My objection was that a tangent line, as opposed to a segment, has infinite length. I can draw infinitely many segments tangent to the curve -- and get infinitely many heights for it.
There certainly are differential equations without solutions, but I'm almost positive that's not what's meant here. Rather, it is very likely that one can't find an explicit solution to a non-linear equation (EDIT: although there are non-linear equations that one can solve, such as $\dot y = 1/y$, whose solutions have graphs lying on straight lines through the origin); but there is a huge difference between an equation that doesn't have a solution and one whose solution we can't find.
For example, away from singularities, one can approximate the solution of a differential equation, even a non-linear one, numerically to an arbitrarily high degree of accuracy, almost exactly as the author does for linear equations.
EDIT: TheLoneWolfling (https://news.ycombinator.com/item?id=9654767 )'s point that this numerical simulation can get hard very quickly is well taken, and probably more important in applications than abstract existence results. Non-linear equations really are hard!
> There certainly are differential equations without solutions [---]
These statements are confusing, I think. Some DE:s might not have analytical solutions in terms of _elementary_functions_. For example, 'sin(x)' is considered an elementary function, and it is a certain curve that solves some differential equations.
Now lets say I give you a non-linear ODE that no-one can solve, but I say "'foo(x)' is the function which describes the solution to this ODE". It is a more or less pointless statement, but all it means is that 'foo(x)' gives the curve that solves the ODE. Just like 'sin(x)' for the DE that it solves, difference is we do not know any properties of 'foo(x)' -- but there is a cruve that we could call 'foo(x)'.
All I'm trying to say is: A DE "not having a solution" and "not having a solution in terms of elementary functions" are two very different things. "Not having a solution" means (or at least _should_ mean) you could not even numerically solve it in a small neighbourhood (e.g. the curve 'foo(x)' does not exists), "not in terms of elementary functions" means no analytical expression in terms of trigonometric, hyperbolic, exponentials, powers, and so on, can be written down.
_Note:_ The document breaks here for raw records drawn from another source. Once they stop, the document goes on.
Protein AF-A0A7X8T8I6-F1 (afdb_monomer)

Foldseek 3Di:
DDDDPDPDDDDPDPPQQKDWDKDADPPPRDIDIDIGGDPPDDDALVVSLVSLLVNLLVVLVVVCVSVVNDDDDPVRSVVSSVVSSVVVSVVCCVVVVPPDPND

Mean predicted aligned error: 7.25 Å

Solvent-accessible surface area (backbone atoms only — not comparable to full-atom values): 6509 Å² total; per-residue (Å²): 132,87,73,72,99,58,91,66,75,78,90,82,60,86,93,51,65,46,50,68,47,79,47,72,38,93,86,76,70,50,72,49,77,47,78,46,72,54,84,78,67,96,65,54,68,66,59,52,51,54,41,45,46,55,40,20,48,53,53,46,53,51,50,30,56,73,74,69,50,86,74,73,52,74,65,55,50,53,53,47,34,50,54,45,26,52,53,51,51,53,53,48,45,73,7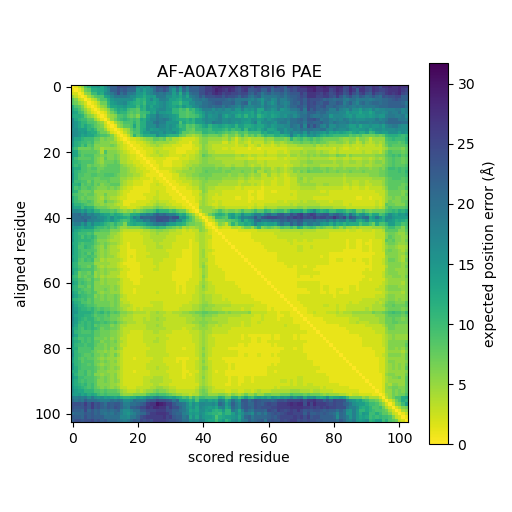5,65,54,83,84,66,84,79,125

Secondary structure (DSSP, 8-state):
-PPPS-SSPP---TT-SEEEEEEE-TTT--EEEEEEE---S---HHHHHHHHHHHHHHHHHHHHHHHT-SS--HHHHHHHHHHHHHHHHHHHHHHH-SS----

Radius of gyration: 15.05 Å; Cα contacts (8 Å, |Δi|>4): 77; chains: 1; bounding box: 36×36×39 Å

Structure (mmCIF, N/CA/C/O backbone):
data_AF-A0A7X8T8I6-F1
#
_entry.id   AF-A0A7X8T8I6-F1
#
loop_
_atom_site.group_PDB
_atom_site.id
_atom_site.type_symbol
_atom_site.label_atom_id
_atom_site.label_alt_id
_atom_site.label_comp_id
_atom_site.label_asym_id
_atom_site.label_entity_id
_atom_site.label_seq_id
_atom_site.pdbx_PDB_ins_code
_atom_site.Cartn_x
_atom_site.Cartn_y
_atom_site.Cartn_z
_atom_site.occupancy
_atom_site.B_iso_or_equiv
_atom_site.auth_seq_id
_atom_site.auth_comp_id
_atom_site.auth_asym_id
_atom_site.auth_atom_id
_atom_site.pdbx_PDB_model_num
ATOM 1 N N . MET A 1 1 ? 11.773 -21.744 1.886 1.00 35.81 1 MET A N 1
ATOM 2 C CA . MET A 1 1 ? 10.800 -20.642 2.030 1.00 35.81 1 MET A CA 1
ATOM 3 C C . MET A 1 1 ? 10.059 -20.865 3.340 1.00 35.81 1 MET A C 1
ATOM 5 O O . MET A 1 1 ? 9.284 -21.810 3.426 1.00 35.81 1 MET A O 1
ATOM 9 N N . GLN A 1 2 ? 10.402 -20.117 4.392 1.00 30.53 2 GLN A N 1
ATOM 10 C CA . GLN A 1 2 ? 9.700 -20.209 5.676 1.00 30.53 2 GLN A CA 1
ATOM 11 C C . GLN A 1 2 ? 8.311 -19.603 5.491 1.00 30.53 2 GLN A C 1
ATOM 13 O O . GLN A 1 2 ? 8.185 -18.434 5.142 1.00 30.53 2 GLN A O 1
ATOM 18 N N . ARG A 1 3 ? 7.278 -20.427 5.659 1.00 41.41 3 ARG A N 1
ATOM 19 C CA . ARG A 1 3 ? 5.897 -19.959 5.706 1.00 41.41 3 ARG A CA 1
ATOM 20 C C . ARG A 1 3 ? 5.717 -19.301 7.069 1.00 41.41 3 ARG A C 1
ATOM 22 O O . ARG A 1 3 ? 5.993 -19.942 8.084 1.00 41.41 3 ARG A O 1
ATOM 29 N N . LEU A 1 4 ? 5.285 -18.038 7.098 1.00 50.59 4 LEU A N 1
ATOM 30 C CA . LEU A 1 4 ? 4.650 -17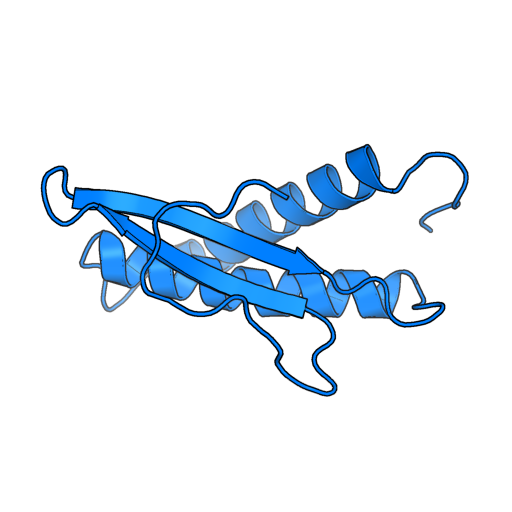.506 8.303 1.00 50.59 4 LEU A CA 1
ATOM 31 C C . LEU A 1 4 ? 3.537 -18.501 8.658 1.00 50.59 4 LEU A C 1
ATOM 33 O O . LEU A 1 4 ? 2.881 -19.002 7.744 1.00 50.59 4 LEU A O 1
ATOM 37 N N . ASN A 1 5 ? 3.357 -18.842 9.932 1.00 53.53 5 ASN A N 1
ATOM 38 C CA . ASN A 1 5 ? 2.374 -19.836 10.382 1.00 53.53 5 ASN A CA 1
ATOM 39 C C . ASN A 1 5 ? 0.933 -19.280 10.277 1.00 53.53 5 ASN A C 1
ATOM 41 O O . ASN A 1 5 ? 0.187 -19.258 11.248 1.00 53.53 5 ASN A O 1
ATOM 45 N N . SER A 1 6 ? 0.596 -18.735 9.109 1.00 48.62 6 SER A N 1
ATOM 46 C CA . SER A 1 6 ? -0.675 -18.142 8.739 1.00 48.62 6 SER A CA 1
ATOM 47 C C . SER A 1 6 ? -1.511 -19.200 8.034 1.00 48.62 6 SER A C 1
ATOM 49 O O . SER A 1 6 ? -1.027 -19.899 7.141 1.00 48.62 6 SER A O 1
ATOM 51 N N . ALA A 1 7 ? -2.776 -19.306 8.436 1.00 55.66 7 ALA A N 1
ATOM 52 C CA . ALA A 1 7 ? -3.763 -20.136 7.756 1.00 55.66 7 ALA A CA 1
ATOM 53 C C . ALA A 1 7 ? -4.179 -19.553 6.393 1.00 55.66 7 ALA A C 1
ATOM 55 O O . ALA A 1 7 ? -4.833 -20.239 5.609 1.00 55.66 7 ALA A O 1
ATOM 56 N N . ILE A 1 8 ? -3.817 -18.297 6.107 1.00 55.16 8 ILE A N 1
ATOM 57 C CA . ILE A 1 8 ? -4.191 -17.631 4.865 1.00 55.16 8 ILE A CA 1
ATOM 58 C C . ILE A 1 8 ? -3.227 -18.099 3.762 1.00 55.16 8 ILE A C 1
ATOM 60 O O . ILE A 1 8 ? -2.009 -17.967 3.933 1.00 55.16 8 ILE A O 1
ATOM 64 N N . PRO A 1 9 ? -3.730 -18.667 2.647 1.00 60.09 9 PRO A N 1
ATOM 65 C CA . PRO A 1 9 ? -2.879 -19.073 1.537 1.00 60.09 9 PRO A CA 1
ATOM 66 C C . PRO A 1 9 ? -2.058 -17.883 1.032 1.00 60.09 9 PRO A C 1
ATOM 68 O O . PRO A 1 9 ? -2.509 -16.736 1.073 1.00 60.09 9 PRO A O 1
ATOM 71 N N . TRP A 1 10 ? -0.836 -18.162 0.568 1.00 60.19 10 TRP A N 1
ATOM 72 C CA . TRP A 1 10 ? -0.046 -17.153 -0.133 1.00 60.19 10 TRP A CA 1
ATOM 73 C C . TRP A 1 10 ? -0.861 -16.657 -1.332 1.00 60.19 10 TRP A C 1
ATOM 75 O O . TRP A 1 10 ? -1.450 -17.497 -2.021 1.00 60.19 10 TRP A O 1
ATOM 85 N N . PRO A 1 11 ? -0.931 -15.342 -1.576 1.00 58.59 11 PRO A N 1
ATOM 86 C CA . PRO A 1 11 ? -1.724 -14.804 -2.666 1.00 58.59 11 PRO A CA 1
ATOM 87 C C . PRO A 1 11 ? -1.154 -15.273 -4.005 1.00 58.59 11 PRO A C 1
ATOM 89 O O . PRO A 1 11 ? -0.152 -14.758 -4.492 1.00 58.59 11 PRO A O 1
ATOM 92 N N . ASP A 1 12 ? -1.797 -16.274 -4.597 1.00 55.41 12 ASP A N 1
ATOM 93 C CA . ASP A 1 12 ? -1.667 -16.605 -6.010 1.00 55.41 12 ASP A CA 1
ATOM 94 C C . ASP A 1 12 ? -2.874 -15.986 -6.711 1.00 55.41 12 ASP A C 1
ATOM 96 O O . ASP A 1 12 ? -3.899 -16.638 -6.905 1.00 55.41 12 ASP A O 1
ATOM 100 N N . VAL A 1 13 ? -2.806 -14.672 -6.952 1.00 60.72 13 VAL A N 1
ATOM 101 C CA . VAL A 1 13 ? -3.826 -13.950 -7.721 1.00 60.72 13 VAL A CA 1
ATOM 102 C C . VAL A 1 13 ? -3.325 -13.867 -9.164 1.00 60.72 13 VAL A C 1
ATOM 104 O O . VAL A 1 13 ? -2.426 -13.064 -9.447 1.00 60.72 13 VAL A O 1
ATOM 107 N N . PRO A 1 14 ? -3.859 -14.688 -10.090 1.00 55.97 14 PRO A N 1
ATOM 108 C CA . PRO A 1 14 ? -3.423 -14.666 -11.477 1.00 55.97 14 PRO A CA 1
ATOM 109 C C . PRO A 1 14 ? -3.650 -13.274 -12.074 1.00 55.97 14 PRO A C 1
ATOM 111 O O . PRO A 1 14 ? -4.703 -12.673 -11.868 1.00 55.97 14 PRO A O 1
ATOM 114 N N . ASN A 1 15 ? -2.679 -12.776 -12.841 1.00 62.97 15 ASN A N 1
ATOM 115 C CA . ASN A 1 15 ? -2.713 -11.471 -13.521 1.00 62.97 15 ASN A CA 1
ATOM 116 C C . ASN A 1 15 ? -2.707 -10.221 -12.615 1.00 62.97 15 ASN A C 1
ATOM 118 O O . ASN A 1 15 ? -2.918 -9.117 -13.118 1.00 62.97 15 ASN A O 1
ATOM 122 N N . ALA A 1 16 ? -2.434 -10.346 -11.313 1.00 72.12 16 ALA A N 1
ATOM 123 C CA . ALA A 1 16 ? -2.253 -9.183 -10.446 1.00 72.12 16 ALA A CA 1
ATOM 124 C C . ALA A 1 16 ? -0.832 -8.604 -10.565 1.00 72.12 16 ALA A C 1
ATOM 126 O O . ALA A 1 16 ? 0.155 -9.342 -10.612 1.00 72.12 16 ALA A O 1
ATOM 127 N N . GLY A 1 17 ? -0.725 -7.273 -10.605 1.00 79.00 17 GLY A N 1
ATOM 128 C CA . GLY A 1 17 ? 0.561 -6.566 -10.593 1.00 79.00 17 GLY A CA 1
ATOM 129 C C . GLY A 1 17 ? 1.225 -6.490 -9.218 1.00 79.00 17 GLY A C 1
ATOM 130 O O . GLY A 1 17 ? 2.450 -6.415 -9.106 1.00 79.00 17 GLY A O 1
ATOM 131 N N . GLY A 1 18 ? 0.399 -6.530 -8.181 1.00 85.50 18 GLY A N 1
ATOM 132 C CA . GLY A 1 18 ? 0.772 -6.563 -6.781 1.00 85.50 18 GLY A CA 1
ATOM 133 C C . GLY A 1 18 ? -0.387 -7.111 -5.953 1.00 85.50 18 GLY A C 1
ATOM 134 O O . GLY A 1 18 ? -1.430 -7.474 -6.501 1.00 85.50 18 GLY A O 1
ATOM 135 N N . HIS A 1 19 ? -0.166 -7.242 -4.652 1.00 87.69 19 HIS A N 1
ATOM 136 C CA . HIS A 1 19 ? -1.169 -7.715 -3.714 1.00 87.69 19 HIS A CA 1
ATOM 137 C C . HIS A 1 19 ? -0.876 -7.220 -2.299 1.00 87.69 19 HIS A C 1
ATOM 139 O O . HIS A 1 19 ? 0.268 -7.294 -1.843 1.00 87.69 19 HIS A O 1
ATOM 145 N N . THR A 1 20 ? -1.919 -6.820 -1.575 1.00 89.75 20 THR A N 1
ATOM 146 C CA . THR A 1 20 ? -1.850 -6.465 -0.157 1.00 89.75 20 THR A CA 1
ATOM 147 C C . THR A 1 20 ? -2.590 -7.491 0.690 1.00 89.75 20 THR A C 1
ATOM 149 O O . THR A 1 20 ? -3.783 -7.722 0.508 1.00 89.75 20 THR A O 1
ATOM 152 N N . GLN A 1 21 ? -1.885 -8.071 1.658 1.00 87.50 21 GLN A N 1
ATOM 153 C CA . GLN A 1 21 ? -2.416 -9.043 2.604 1.00 87.50 21 GLN A CA 1
ATOM 154 C C . GLN A 1 21 ? -2.226 -8.549 4.035 1.00 87.50 21 GLN A C 1
ATOM 156 O O . GLN A 1 21 ? -1.127 -8.174 4.430 1.00 87.50 21 GLN A O 1
ATOM 161 N N . TRP A 1 22 ? -3.276 -8.616 4.843 1.00 86.25 22 TRP A N 1
ATOM 162 C CA . TRP A 1 22 ? -3.214 -8.340 6.274 1.00 86.25 22 TRP A CA 1
ATOM 163 C C . TRP A 1 22 ? -3.226 -9.652 7.064 1.00 86.25 22 TRP A C 1
ATOM 165 O O . TRP A 1 22 ? -4.033 -10.547 6.816 1.00 86.25 22 TRP A O 1
ATOM 175 N N . LEU A 1 23 ? -2.302 -9.761 8.016 1.00 86.25 23 LEU A N 1
ATOM 176 C CA . LEU A 1 23 ? -2.201 -10.835 8.994 1.00 86.25 23 LEU A CA 1
ATOM 177 C C . LEU A 1 23 ? -2.394 -10.257 10.402 1.00 86.25 23 LEU A C 1
ATOM 179 O O . LEU A 1 23 ? -1.706 -9.307 10.769 1.00 86.25 23 LEU A O 1
ATOM 183 N N . LYS A 1 24 ? -3.297 -10.836 11.196 1.00 86.81 24 LYS A N 1
ATOM 184 C CA . LYS A 1 24 ? -3.555 -10.445 12.589 1.00 86.81 24 LYS A CA 1
ATOM 185 C C . LYS A 1 24 ? -3.171 -11.569 13.543 1.00 86.81 24 LYS A C 1
ATOM 187 O O . LYS A 1 24 ? -3.391 -12.740 13.242 1.00 86.81 24 LYS A O 1
ATOM 192 N N . ASN A 1 25 ? -2.615 -11.222 14.697 1.00 85.75 25 ASN A N 1
ATOM 193 C CA . ASN A 1 25 ? -2.431 -12.146 15.802 1.00 85.75 25 ASN A CA 1
ATOM 194 C C . ASN A 1 25 ? -3.665 -12.122 16.712 1.00 85.75 25 ASN A C 1
ATOM 196 O O . ASN A 1 25 ? -3.869 -11.173 17.464 1.00 85.75 25 ASN A O 1
ATOM 200 N N . ASP A 1 26 ? -4.445 -13.202 16.705 1.00 83.44 26 ASP A N 1
ATOM 201 C CA . ASP A 1 26 ? -5.686 -13.308 17.487 1.00 83.44 26 ASP A CA 1
ATOM 202 C C . ASP A 1 26 ? -5.487 -13.207 19.011 1.00 83.44 26 ASP A C 1
ATOM 204 O O . ASP A 1 26 ? -6.450 -13.003 19.747 1.00 83.44 26 ASP A O 1
ATOM 208 N N . LYS A 1 27 ? -4.255 -13.375 19.513 1.00 85.00 27 LYS A N 1
ATOM 209 C CA . LYS A 1 27 ? -3.948 -13.299 20.951 1.00 85.00 27 LYS A CA 1
ATOM 210 C C . LYS A 1 27 ? -3.462 -11.926 21.397 1.00 85.00 27 LYS A C 1
ATOM 212 O O . LYS A 1 27 ? -3.745 -11.541 22.527 1.00 85.00 27 LYS A O 1
ATOM 217 N N . THR A 1 28 ? -2.668 -11.249 20.569 1.00 89.38 28 THR A N 1
ATOM 218 C CA . THR A 1 28 ? -2.023 -9.971 20.932 1.00 89.38 28 THR A CA 1
ATOM 219 C C . THR A 1 28 ? -2.671 -8.768 20.269 1.00 89.38 28 THR A C 1
ATOM 221 O O . THR A 1 28 ? -2.324 -7.645 20.610 1.00 89.38 28 THR A O 1
ATOM 224 N N . ASP A 1 29 ? -3.593 -8.998 19.336 1.00 84.44 29 ASP A N 1
ATOM 225 C CA . ASP A 1 29 ? -4.199 -7.991 18.465 1.00 84.44 29 ASP A CA 1
ATOM 226 C C . ASP A 1 29 ? -3.219 -7.336 17.473 1.00 84.44 29 ASP A C 1
ATOM 228 O O . ASP A 1 29 ? -3.653 -6.636 16.569 1.00 84.44 29 ASP A O 1
ATOM 232 N N . GLU A 1 30 ? -1.915 -7.619 17.560 1.00 89.00 30 GLU A N 1
ATOM 233 C CA . GLU A 1 30 ? -0.905 -7.089 16.641 1.00 89.00 30 GLU A CA 1
ATOM 234 C C . GLU A 1 30 ? -1.192 -7.495 15.190 1.00 89.00 30 GLU A C 1
ATOM 236 O O . GLU A 1 30 ? -1.536 -8.646 14.900 1.00 89.00 30 GLU A O 1
ATOM 241 N N . ALA A 1 31 ? -0.992 -6.559 14.263 1.00 88.62 31 ALA A N 1
ATOM 242 C CA . ALA A 1 31 ? -1.206 -6.773 12.840 1.00 88.62 31 ALA A CA 1
ATOM 243 C C . ALA A 1 31 ? 0.054 -6.480 12.018 1.00 88.62 31 ALA A C 1
ATOM 245 O O . ALA A 1 31 ? 0.836 -5.578 12.316 1.00 88.62 31 ALA A O 1
ATOM 246 N N . ILE A 1 32 ? 0.227 -7.245 10.944 1.00 91.81 32 ILE A N 1
ATOM 247 C CA . ILE A 1 32 ? 1.225 -7.016 9.902 1.00 91.81 32 ILE A CA 1
ATOM 248 C C . ILE A 1 32 ? 0.481 -6.884 8.579 1.00 91.81 32 ILE A C 1
ATOM 250 O O . ILE A 1 32 ? -0.393 -7.695 8.271 1.00 91.81 32 ILE A O 1
ATOM 254 N N . ILE A 1 33 ? 0.865 -5.895 7.777 1.00 92.81 33 ILE A N 1
ATOM 255 C CA . ILE A 1 33 ? 0.394 -5.748 6.402 1.00 92.81 33 ILE A CA 1
ATOM 256 C C . ILE A 1 33 ? 1.568 -6.045 5.470 1.00 92.81 33 ILE A C 1
ATOM 258 O O . ILE A 1 33 ? 2.640 -5.452 5.581 1.00 92.81 33 ILE A O 1
ATOM 262 N N . LEU A 1 34 ? 1.370 -7.002 4.572 1.00 91.50 34 LEU A N 1
ATOM 263 C CA . LEU A 1 34 ? 2.323 -7.429 3.562 1.00 91.50 34 LEU A CA 1
ATOM 264 C C . LEU A 1 34 ? 1.889 -6.866 2.215 1.00 91.50 34 LEU A C 1
ATOM 266 O O . LEU A 1 34 ? 0.813 -7.199 1.729 1.00 91.50 34 LEU A O 1
ATOM 270 N N . VAL A 1 35 ? 2.750 -6.060 1.602 1.00 91.19 35 VAL A N 1
ATOM 271 C CA . VAL A 1 35 ? 2.586 -5.612 0.216 1.00 91.19 35 VAL A CA 1
ATOM 272 C C . VAL A 1 35 ? 3.569 -6.381 -0.652 1.00 91.19 35 VAL A C 1
ATOM 274 O O . VAL A 1 35 ? 4.778 -6.363 -0.415 1.00 91.19 35 VAL A O 1
ATOM 277 N N . VAL A 1 36 ? 3.045 -7.067 -1.658 1.00 88.19 36 VAL A N 1
ATOM 278 C CA . VAL A 1 36 ? 3.807 -7.870 -2.608 1.00 88.19 36 VAL A CA 1
ATOM 279 C C . VAL A 1 36 ? 3.725 -7.196 -3.967 1.00 88.19 36 VAL A C 1
ATOM 281 O O . VAL A 1 36 ? 2.637 -6.932 -4.462 1.00 88.19 36 VAL A O 1
ATOM 284 N N . ILE A 1 37 ? 4.873 -6.947 -4.593 1.00 86.38 37 ILE A N 1
ATOM 285 C CA . ILE A 1 37 ? 4.948 -6.510 -5.990 1.00 86.38 37 ILE A CA 1
ATOM 286 C C . ILE A 1 37 ? 5.464 -7.689 -6.805 1.00 86.38 37 ILE A C 1
ATOM 288 O O . ILE A 1 37 ? 6.546 -8.213 -6.528 1.00 86.38 37 ILE A O 1
ATOM 292 N N . HIS A 1 38 ? 4.674 -8.150 -7.773 1.00 82.38 38 HIS A N 1
ATOM 293 C CA . HIS A 1 38 ? 5.037 -9.318 -8.565 1.00 82.38 38 HIS A CA 1
ATOM 294 C C . HIS A 1 38 ? 6.170 -8.978 -9.536 1.00 82.38 38 HIS A C 1
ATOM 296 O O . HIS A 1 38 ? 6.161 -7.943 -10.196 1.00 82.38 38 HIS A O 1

edit: Reading others comments they seem to be saying the similar things. Sorry for unnecessarily reiterating this.
Oh, one more thing: you say, and I understand why, that this is "more or less pointless", but it's not! It is a perfectly good way of producing new functions. For some reason (alphabetical filing in my mind?), I always think first of the Airy function (https://en.wikipedia.org/wiki/Airy_function), but the Bessel functions (https://en.wikipedia.org/wiki/Bessel_function) and, more generally, most (all?) special functions (https://en.wikipedia.org/wiki/Special_functions) also arise in this way.
In fact, even the logarithmic function (boringly, via $\dot y = 1/x$) and the exponential and sine functions (more interestingly, via $\dot y = y$ and $\ddot y = -y$) can be defined this way (by imposing suitable initial conditions, once you know the relevant existence and uniqueness theorems). They can also be defined by their power series, without direct reference to differential equations, but I find such a definition hard to motivate without reference to the differential-equations definition.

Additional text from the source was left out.